The primary purpose of the GEOTAIL satellite is to study the structure and dynamics of the tail region of the magnetosphere.For this purpose the orbit is designed to cover the magnetotail over a wide range of distances: 8 Re to 210 Re from the earth.


This magnetosphere tail observation satellite makes direct observations at sites where physical phenomena occur in the space around the Earth.
Both research and development and operations for this probe were carried out as part of a cooperative project between the US and Japan in order to elucidate processes of acceleration and heating for and the origin of high temperature plasma in the magnetosphere as well as the dynamics and structure of the Earth’s magnetosphere tail.

The GEOTAIL magnetosphere tail observation satellite launched by a Delta-II rocket from Cape Canaveral, Florida in the US on the 24th of July, 1992 is part of a cooperative project between the US and Japan. The main goal was to obtain clues that would help solve mysteries such as:
“How does magnetic field energy change in the magnetosphere tail and how are ions and electrons accelerated?,” “How are the various waves in the magnetosphere tail related?,” and “What is the source of the plasma in the magnetosphere tail and how is it transported?”

In order to achieve this goal, the GEOTAIL project developed and launched instruments in accordance with a policy of furthering understanding via direct observations at the sites of physical phenomena and comprehensive observation such as of particle distribution functions, electric fields, magnetic fields, and wave motion for microscopic physical processes and macroscopic structures in the space around the Earth.

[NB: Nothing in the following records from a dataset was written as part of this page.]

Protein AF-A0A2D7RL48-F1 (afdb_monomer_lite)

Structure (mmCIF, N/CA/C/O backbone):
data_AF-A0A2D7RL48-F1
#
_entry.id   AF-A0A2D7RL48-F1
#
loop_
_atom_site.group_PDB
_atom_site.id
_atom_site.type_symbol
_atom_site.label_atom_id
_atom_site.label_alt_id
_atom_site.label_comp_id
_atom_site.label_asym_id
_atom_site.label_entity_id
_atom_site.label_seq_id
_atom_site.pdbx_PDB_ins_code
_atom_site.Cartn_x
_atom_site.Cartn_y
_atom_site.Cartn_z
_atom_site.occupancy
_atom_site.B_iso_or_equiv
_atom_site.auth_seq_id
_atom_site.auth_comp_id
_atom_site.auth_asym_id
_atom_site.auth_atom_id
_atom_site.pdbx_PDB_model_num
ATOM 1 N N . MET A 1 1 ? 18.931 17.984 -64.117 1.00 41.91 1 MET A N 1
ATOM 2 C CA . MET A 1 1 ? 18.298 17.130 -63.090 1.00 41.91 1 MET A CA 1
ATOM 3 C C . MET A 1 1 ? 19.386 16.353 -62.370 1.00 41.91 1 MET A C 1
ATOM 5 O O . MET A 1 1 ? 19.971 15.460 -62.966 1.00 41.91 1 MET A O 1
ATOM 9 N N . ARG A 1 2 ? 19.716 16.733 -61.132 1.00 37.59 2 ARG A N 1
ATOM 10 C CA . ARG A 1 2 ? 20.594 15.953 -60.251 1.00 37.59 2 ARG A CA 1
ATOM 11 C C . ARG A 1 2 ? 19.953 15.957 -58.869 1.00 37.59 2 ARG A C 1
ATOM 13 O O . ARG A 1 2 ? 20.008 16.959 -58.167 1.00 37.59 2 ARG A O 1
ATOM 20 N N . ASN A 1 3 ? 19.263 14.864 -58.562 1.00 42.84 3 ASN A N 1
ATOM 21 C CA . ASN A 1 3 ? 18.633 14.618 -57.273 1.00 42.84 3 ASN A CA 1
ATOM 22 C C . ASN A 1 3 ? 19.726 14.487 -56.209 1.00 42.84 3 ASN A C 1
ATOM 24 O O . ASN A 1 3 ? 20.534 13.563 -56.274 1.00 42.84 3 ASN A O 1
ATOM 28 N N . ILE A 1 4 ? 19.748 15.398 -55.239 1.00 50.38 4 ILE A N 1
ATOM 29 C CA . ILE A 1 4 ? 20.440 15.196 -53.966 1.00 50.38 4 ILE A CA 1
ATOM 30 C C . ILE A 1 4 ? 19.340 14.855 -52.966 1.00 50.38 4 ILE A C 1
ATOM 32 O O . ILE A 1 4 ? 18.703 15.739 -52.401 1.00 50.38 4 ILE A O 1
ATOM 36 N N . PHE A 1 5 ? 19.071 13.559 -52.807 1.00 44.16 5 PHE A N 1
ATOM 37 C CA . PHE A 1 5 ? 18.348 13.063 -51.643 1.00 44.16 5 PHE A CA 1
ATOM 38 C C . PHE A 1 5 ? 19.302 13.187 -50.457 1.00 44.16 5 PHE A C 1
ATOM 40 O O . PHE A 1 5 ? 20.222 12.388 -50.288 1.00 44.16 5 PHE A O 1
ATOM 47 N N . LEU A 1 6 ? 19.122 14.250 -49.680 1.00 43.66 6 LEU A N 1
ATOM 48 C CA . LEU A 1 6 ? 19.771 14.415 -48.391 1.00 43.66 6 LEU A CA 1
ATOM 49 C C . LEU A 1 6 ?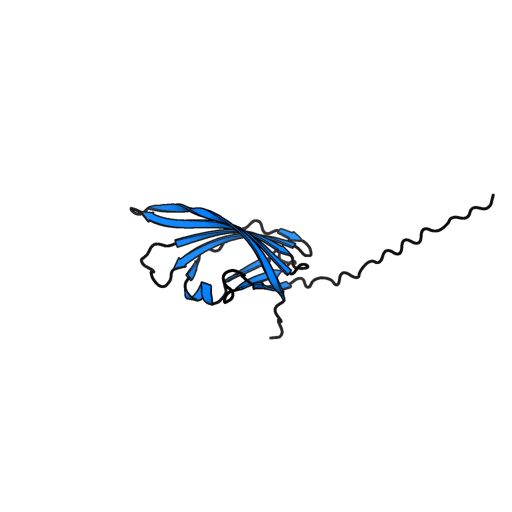 19.085 13.427 -47.443 1.00 43.66 6 LEU A C 1
ATOM 51 O O . LEU A 1 6 ? 17.960 13.648 -47.000 1.00 43.66 6 LEU A O 1
ATOM 55 N N . ALA A 1 7 ? 19.728 12.278 -47.240 1.00 52.53 7 ALA A N 1
ATOM 56 C CA . ALA A 1 7 ? 19.285 11.271 -46.295 1.00 52.53 7 ALA A CA 1
ATOM 57 C C . ALA A 1 7 ? 19.263 11.897 -44.894 1.00 52.53 7 ALA A C 1
ATOM 59 O O . ALA A 1 7 ? 20.302 12.239 -44.329 1.00 52.53 7 ALA A O 1
ATOM 60 N N . PHE A 1 8 ? 18.057 12.076 -44.362 1.00 45.56 8 PHE A N 1
ATOM 61 C CA . PHE A 1 8 ? 17.812 12.370 -42.959 1.00 45.56 8 PHE A CA 1
ATOM 62 C C . PHE A 1 8 ? 18.224 11.131 -42.156 1.00 45.56 8 PHE A C 1
ATOM 64 O O . PHE A 1 8 ? 17.429 10.222 -41.924 1.00 45.56 8 PHE A O 1
ATOM 71 N N . THR A 1 9 ? 19.494 11.055 -41.768 1.00 51.19 9 THR A N 1
ATOM 72 C CA . THR A 1 9 ? 19.952 10.060 -40.800 1.00 51.19 9 THR A CA 1
ATOM 73 C C . THR A 1 9 ? 19.482 10.520 -39.426 1.00 51.19 9 THR A C 1
ATOM 75 O O . THR A 1 9 ? 20.183 11.235 -38.713 1.00 51.19 9 THR A O 1
ATOM 78 N N . VAL A 1 10 ? 18.249 10.156 -39.075 1.00 52.69 10 VAL A N 1
ATOM 79 C CA . VAL A 1 10 ? 17.765 10.236 -37.699 1.00 52.69 10 VAL A CA 1
ATOM 80 C C . VAL A 1 10 ? 18.602 9.245 -36.896 1.00 52.69 10 VAL A C 1
ATOM 82 O O . VAL A 1 10 ? 18.417 8.034 -36.993 1.00 52.69 10 VAL A O 1
ATOM 85 N N . PHE A 1 11 ? 19.559 9.764 -36.130 1.00 44.31 11 PHE A N 1
ATOM 86 C CA . PHE A 1 11 ? 20.186 9.036 -35.033 1.00 44.31 11 PHE A CA 1
ATOM 87 C C . PHE A 1 11 ? 19.098 8.799 -33.981 1.00 44.31 11 PHE A C 1
ATOM 89 O O . PHE A 1 11 ? 18.919 9.582 -33.050 1.00 44.31 11 PHE A O 1
ATOM 96 N N . ALA A 1 12 ? 18.315 7.736 -34.165 1.00 47.66 12 ALA A N 1
ATOM 97 C CA . ALA A 1 12 ? 17.534 7.161 -33.090 1.00 47.66 12 ALA A CA 1
ATOM 98 C C . ALA A 1 12 ? 18.550 6.619 -32.085 1.00 47.66 12 ALA A C 1
ATOM 100 O O . ALA A 1 12 ? 19.078 5.517 -32.232 1.00 47.66 12 ALA A O 1
ATOM 101 N N . ILE A 1 13 ? 18.872 7.436 -31.085 1.00 49.91 13 ILE A N 1
ATOM 102 C CA . ILE A 1 13 ? 19.475 6.962 -29.850 1.00 49.91 13 ILE A CA 1
ATOM 103 C C . ILE A 1 13 ? 18.366 6.145 -29.194 1.00 49.91 13 ILE A C 1
ATOM 105 O O . ILE A 1 13 ? 17.592 6.646 -28.383 1.00 49.91 13 ILE A O 1
ATOM 109 N N . VAL A 1 14 ? 18.221 4.894 -29.630 1.00 50.47 14 VAL A N 1
ATOM 110 C CA . VAL A 1 14 ? 17.505 3.886 -28.865 1.00 50.47 14 VAL A CA 1
ATOM 111 C C . VAL A 1 14 ? 18.378 3.718 -27.635 1.00 50.47 14 VAL A C 1
ATOM 113 O O . VAL A 1 14 ? 19.355 2.972 -27.649 1.00 50.47 14 VAL A O 1
ATOM 116 N N . GLY A 1 15 ? 18.121 4.532 -26.609 1.00 50.91 15 GLY A N 1
ATOM 117 C CA . GLY A 1 15 ? 18.655 4.259 -25.292 1.00 50.91 15 GLY A CA 1
ATOM 118 C C . GLY A 1 15 ? 18.296 2.810 -25.023 1.00 50.91 15 GLY A C 1
ATOM 119 O O . GLY A 1 15 ? 17.120 2.452 -25.091 1.00 50.91 15 GLY A O 1
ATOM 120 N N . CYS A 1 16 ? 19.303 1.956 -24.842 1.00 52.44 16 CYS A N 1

Name (pre-launch in parentheses) GEOTAIL
International Designation Code 1992-044A
Objectives Research on structure and dynamics of the earth's magnetotail
Participation in ISTP (International Solar-Terrestrial Physics)
Lunch Date July 24, 1992
Launch Location Cape Canaveral (Florida, U.S.A.)州)
Launch Vehicle Delta 2
Weight 1,009 kg (at launch)
Shape Cylinder of 2.2m diameter and 1.6m height
Equipped with two 6m-long extendable masts for magnetic sensor and four 50m-long antennas
Orbit Altitude Perigee 57,000 km, Apogee 200,000 km
Orbit Inclination 29°
Type of Orbit Double lunar swing-by
Scientific Instruments 1. Magnetic field monitor
2. Electric field monitor
3. Two sets of plasma monitors
4. Two sets of high-energy particle monitors
5. Plasma wave instrument
Operation For the first two years, the satellite was planned to orbit and perform double lunar swing-bys to observe the magnetotail's far region (80 to 220 times the radius of the earth) while keeping apogee in the earth's night side. In mid-November, 1994, the apogee was lowered to a point 50 times the earth's radius and, on February, 1995, even further to 30 times the earth's radius to study the process of magnetotail sub-storms near the earth. The perigee was set to about 10 times the earth's radius and orbital inclination to the ecliptic plane was set to be -7° so that the apogee of the satellite would be positioned in the magnetotail's neutral plane around the winter solstice.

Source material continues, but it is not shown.